INFORMATION GIVEN

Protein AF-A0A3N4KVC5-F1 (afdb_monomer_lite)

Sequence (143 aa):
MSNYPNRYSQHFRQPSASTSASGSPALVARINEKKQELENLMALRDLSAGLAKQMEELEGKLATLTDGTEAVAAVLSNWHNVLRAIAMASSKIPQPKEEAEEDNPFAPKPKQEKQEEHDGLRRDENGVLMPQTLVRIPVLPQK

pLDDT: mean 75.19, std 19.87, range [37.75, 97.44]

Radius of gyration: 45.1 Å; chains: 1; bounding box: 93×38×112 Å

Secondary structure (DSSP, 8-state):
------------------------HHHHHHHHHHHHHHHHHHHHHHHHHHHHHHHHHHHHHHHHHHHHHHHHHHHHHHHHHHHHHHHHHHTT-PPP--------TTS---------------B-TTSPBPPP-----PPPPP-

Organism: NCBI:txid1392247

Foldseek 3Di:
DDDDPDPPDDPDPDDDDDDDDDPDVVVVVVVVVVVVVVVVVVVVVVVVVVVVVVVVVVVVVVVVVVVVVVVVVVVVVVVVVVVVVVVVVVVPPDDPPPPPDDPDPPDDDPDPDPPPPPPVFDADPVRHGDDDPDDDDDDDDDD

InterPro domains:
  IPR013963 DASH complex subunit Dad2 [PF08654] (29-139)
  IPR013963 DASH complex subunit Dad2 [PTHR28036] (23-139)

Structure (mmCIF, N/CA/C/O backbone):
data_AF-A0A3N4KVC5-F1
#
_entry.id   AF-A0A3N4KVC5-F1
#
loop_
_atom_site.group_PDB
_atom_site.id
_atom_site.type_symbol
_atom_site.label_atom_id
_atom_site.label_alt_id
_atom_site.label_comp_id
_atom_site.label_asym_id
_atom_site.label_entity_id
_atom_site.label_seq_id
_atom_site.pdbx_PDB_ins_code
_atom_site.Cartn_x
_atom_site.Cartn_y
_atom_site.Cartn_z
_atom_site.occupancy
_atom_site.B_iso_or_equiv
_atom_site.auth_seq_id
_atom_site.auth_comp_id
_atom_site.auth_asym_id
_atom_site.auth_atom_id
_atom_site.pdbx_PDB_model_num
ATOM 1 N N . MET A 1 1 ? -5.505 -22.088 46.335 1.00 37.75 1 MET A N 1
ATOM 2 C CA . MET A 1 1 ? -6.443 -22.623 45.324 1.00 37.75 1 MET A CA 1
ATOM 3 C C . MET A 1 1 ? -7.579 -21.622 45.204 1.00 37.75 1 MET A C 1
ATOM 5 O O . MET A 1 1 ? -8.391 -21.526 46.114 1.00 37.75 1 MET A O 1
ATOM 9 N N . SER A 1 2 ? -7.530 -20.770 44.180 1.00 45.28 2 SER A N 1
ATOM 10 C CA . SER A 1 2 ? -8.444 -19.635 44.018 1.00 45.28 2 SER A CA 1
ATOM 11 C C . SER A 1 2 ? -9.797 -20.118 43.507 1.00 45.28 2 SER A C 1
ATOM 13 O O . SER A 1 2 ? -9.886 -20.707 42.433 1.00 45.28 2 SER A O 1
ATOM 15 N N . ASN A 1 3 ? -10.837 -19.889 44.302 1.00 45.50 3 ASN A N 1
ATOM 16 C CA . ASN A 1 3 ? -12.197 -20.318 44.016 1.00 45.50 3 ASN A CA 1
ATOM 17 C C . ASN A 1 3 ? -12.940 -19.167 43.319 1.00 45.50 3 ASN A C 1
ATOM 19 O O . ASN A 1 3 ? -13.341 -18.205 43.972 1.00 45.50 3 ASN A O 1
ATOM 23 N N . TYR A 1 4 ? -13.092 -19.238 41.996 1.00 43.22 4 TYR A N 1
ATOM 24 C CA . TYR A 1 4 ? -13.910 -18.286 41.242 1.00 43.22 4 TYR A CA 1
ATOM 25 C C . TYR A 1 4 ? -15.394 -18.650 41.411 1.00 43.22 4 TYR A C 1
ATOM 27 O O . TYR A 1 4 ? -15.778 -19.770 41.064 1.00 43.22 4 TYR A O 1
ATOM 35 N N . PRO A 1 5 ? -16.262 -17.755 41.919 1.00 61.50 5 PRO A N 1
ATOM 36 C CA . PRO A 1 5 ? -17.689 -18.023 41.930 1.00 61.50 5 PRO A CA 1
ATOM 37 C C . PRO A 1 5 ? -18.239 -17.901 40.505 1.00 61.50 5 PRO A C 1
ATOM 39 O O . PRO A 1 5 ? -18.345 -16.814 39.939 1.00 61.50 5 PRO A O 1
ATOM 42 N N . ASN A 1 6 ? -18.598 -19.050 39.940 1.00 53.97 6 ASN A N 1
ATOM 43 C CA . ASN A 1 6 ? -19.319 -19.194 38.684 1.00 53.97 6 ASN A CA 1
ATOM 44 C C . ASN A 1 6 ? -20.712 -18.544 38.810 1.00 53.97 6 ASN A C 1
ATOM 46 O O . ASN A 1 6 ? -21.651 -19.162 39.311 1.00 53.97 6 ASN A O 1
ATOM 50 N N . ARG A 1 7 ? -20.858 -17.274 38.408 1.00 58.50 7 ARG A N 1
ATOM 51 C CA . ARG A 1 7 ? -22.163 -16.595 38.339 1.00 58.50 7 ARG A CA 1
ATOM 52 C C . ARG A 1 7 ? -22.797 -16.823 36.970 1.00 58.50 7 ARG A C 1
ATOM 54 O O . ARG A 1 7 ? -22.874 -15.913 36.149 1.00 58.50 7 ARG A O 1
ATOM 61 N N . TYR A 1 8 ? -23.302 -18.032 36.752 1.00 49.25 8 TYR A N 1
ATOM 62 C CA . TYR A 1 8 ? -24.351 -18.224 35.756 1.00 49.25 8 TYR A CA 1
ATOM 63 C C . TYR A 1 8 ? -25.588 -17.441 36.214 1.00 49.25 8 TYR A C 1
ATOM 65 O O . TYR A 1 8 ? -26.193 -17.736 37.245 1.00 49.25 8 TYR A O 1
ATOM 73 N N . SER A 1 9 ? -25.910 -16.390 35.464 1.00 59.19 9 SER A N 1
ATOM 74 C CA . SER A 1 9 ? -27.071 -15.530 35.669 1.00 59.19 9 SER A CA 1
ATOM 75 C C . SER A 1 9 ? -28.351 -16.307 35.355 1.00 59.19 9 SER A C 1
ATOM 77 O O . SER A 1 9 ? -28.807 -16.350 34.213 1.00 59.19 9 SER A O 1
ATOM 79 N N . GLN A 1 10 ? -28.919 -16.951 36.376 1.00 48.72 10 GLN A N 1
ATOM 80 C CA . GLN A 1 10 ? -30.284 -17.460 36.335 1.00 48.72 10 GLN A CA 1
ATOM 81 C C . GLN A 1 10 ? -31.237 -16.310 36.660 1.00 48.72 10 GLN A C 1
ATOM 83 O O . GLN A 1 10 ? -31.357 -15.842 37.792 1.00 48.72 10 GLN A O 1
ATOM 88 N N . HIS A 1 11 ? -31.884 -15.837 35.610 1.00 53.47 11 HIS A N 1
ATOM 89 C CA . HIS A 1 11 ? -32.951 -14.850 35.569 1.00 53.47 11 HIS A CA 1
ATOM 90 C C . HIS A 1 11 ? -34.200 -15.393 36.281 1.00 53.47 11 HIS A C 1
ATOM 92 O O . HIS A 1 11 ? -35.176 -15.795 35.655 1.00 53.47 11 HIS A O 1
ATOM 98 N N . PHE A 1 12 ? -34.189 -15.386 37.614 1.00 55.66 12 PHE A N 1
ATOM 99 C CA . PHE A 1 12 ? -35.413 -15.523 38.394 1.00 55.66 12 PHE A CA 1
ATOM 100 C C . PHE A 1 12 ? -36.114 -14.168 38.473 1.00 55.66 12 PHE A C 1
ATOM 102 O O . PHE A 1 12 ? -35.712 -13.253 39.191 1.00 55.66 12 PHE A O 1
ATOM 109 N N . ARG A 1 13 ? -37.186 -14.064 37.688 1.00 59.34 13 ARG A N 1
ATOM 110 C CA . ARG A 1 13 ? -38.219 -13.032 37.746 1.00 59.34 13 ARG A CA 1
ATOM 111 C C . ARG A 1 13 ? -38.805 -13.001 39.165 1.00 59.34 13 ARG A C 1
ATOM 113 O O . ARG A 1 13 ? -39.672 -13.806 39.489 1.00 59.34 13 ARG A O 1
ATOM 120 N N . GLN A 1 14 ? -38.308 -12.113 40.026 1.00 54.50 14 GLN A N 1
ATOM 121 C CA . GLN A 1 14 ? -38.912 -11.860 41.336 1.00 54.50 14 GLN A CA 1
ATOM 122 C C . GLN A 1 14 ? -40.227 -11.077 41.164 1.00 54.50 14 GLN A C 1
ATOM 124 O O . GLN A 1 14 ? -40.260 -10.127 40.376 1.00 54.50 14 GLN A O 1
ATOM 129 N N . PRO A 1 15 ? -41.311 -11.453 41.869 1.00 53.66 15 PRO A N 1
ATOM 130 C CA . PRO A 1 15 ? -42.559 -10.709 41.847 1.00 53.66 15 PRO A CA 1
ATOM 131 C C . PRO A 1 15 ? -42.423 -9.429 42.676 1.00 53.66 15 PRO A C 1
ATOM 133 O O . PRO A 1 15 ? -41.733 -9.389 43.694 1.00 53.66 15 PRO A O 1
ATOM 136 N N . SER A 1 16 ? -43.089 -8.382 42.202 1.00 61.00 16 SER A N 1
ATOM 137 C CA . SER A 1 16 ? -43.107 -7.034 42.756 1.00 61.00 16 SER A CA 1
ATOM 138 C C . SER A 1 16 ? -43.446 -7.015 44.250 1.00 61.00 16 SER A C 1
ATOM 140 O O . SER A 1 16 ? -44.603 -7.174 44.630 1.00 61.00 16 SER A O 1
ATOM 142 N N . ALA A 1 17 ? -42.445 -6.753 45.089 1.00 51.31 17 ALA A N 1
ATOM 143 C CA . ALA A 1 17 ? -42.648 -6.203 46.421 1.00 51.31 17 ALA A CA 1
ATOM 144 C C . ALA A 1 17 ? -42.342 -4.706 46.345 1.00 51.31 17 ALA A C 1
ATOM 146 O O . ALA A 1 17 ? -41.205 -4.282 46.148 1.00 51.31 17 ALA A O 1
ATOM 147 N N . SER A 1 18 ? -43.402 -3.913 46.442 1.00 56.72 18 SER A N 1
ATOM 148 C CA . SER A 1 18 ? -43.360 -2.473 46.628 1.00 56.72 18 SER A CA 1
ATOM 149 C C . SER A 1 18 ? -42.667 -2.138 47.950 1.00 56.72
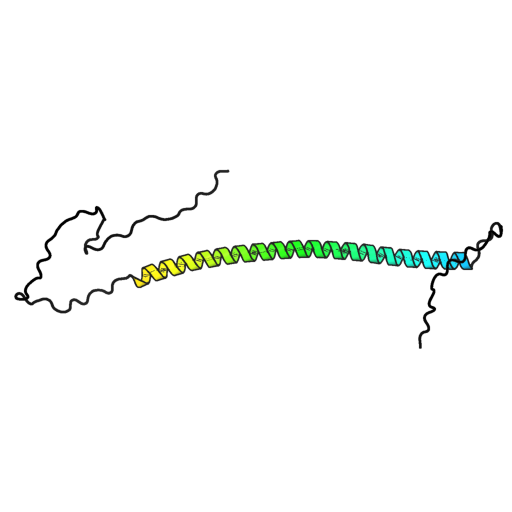 18 SER A C 1
ATOM 151 O O . SER A 1 18 ? -43.281 -2.216 49.013 1.00 56.72 18 SER A O 1
ATOM 153 N N . THR A 1 19 ? -41.404 -1.730 47.887 1.00 52.28 19 THR A N 1
ATOM 154 C CA . THR A 1 19 ? -40.737 -0.996 48.965 1.00 52.28 19 THR A CA 1
ATOM 155 C C . THR A 1 19 ? -40.136 0.277 48.394 1.00 52.28 19 THR A C 1
ATOM 157 O O . THR A 1 19 ? -39.104 0.305 47.728 1.00 52.28 19 THR A O 1
ATOM 160 N N . SER A 1 20 ? -40.860 1.358 48.646 1.00 47.12 20 SER A N 1
ATOM 161 C CA . SER A 1 20 ? -40.424 2.734 48.496 1.00 47.12 20 SER A CA 1
ATOM 162 C C . SER A 1 20 ? -39.118 2.985 49.255 1.00 47.12 20 SER A C 1
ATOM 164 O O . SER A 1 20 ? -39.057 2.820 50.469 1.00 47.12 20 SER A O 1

TASK TO CARRY OUT
Everything from the line with "ATOM 63 C C" through the line with "ATOM 99 C CA" should be written out exactly as it appears above, end lines included, and nothing outside that range.

RESULT FOR THIS EXERCISE
ATOM 63 C C . TYR A 1 8 ? -25.588 -17.441 36.214 1.00 49.25 8 TYR A C 1
ATOM 65 O O . TYR A 1 8 ? -26.193 -17.736 37.245 1.00 49.25 8 TYR A O 1
ATOM 73 N N . SER A 1 9 ? -25.910 -16.390 35.464 1.00 59.19 9 SER A N 1
ATOM 74 C CA . SER A 1 9 ? -27.071 -15.530 35.669 1.00 59.19 9 SER A CA 1
ATOM 75 C C . SER A 1 9 ? -28.351 -16.307 35.355 1.00 59.19 9 SER A C 1
ATOM 77 O O . SER A 1 9 ? -28.807 -16.350 34.213 1.00 59.19 9 SER A O 1
ATOM 79 N N . GLN A 1 10 ? -28.919 -16.951 36.376 1.00 48.72 10 GLN A N 1
ATOM 80 C CA . GLN A 1 10 ? -30.284 -17.460 36.335 1.00 48.72 10 GLN A CA 1
ATOM 81 C C . GLN A 1 10 ? -31.237 -16.310 36.660 1.00 48.72 10 GLN A C 1
ATOM 83 O O . GLN A 1 10 ? -31.357 -15.842 37.792 1.00 48.72 10 GLN A O 1
ATOM 88 N N . HIS A 1 11 ? -31.884 -15.837 35.610 1.00 53.47 11 HIS A N 1
ATOM 89 C CA . HIS A 1 11 ? -32.951 -14.850 35.569 1.00 53.47 11 HIS A CA 1
ATOM 90 C C . HIS A 1 11 ? -34.200 -15.393 36.281 1.00 53.47 11 HIS A C 1
ATOM 92 O O . HIS A 1 11 ? -35.176 -15.795 35.655 1.00 53.47 11 HIS A O 1
ATOM 98 N N . PHE A 1 12 ? -34.189 -15.386 37.614 1.00 55.66 12 PHE A N 1
ATOM 99 C CA . PHE A 1 12 ? -35.413 -15.523 38.394 1.00 55.66 12 PHE A CA 1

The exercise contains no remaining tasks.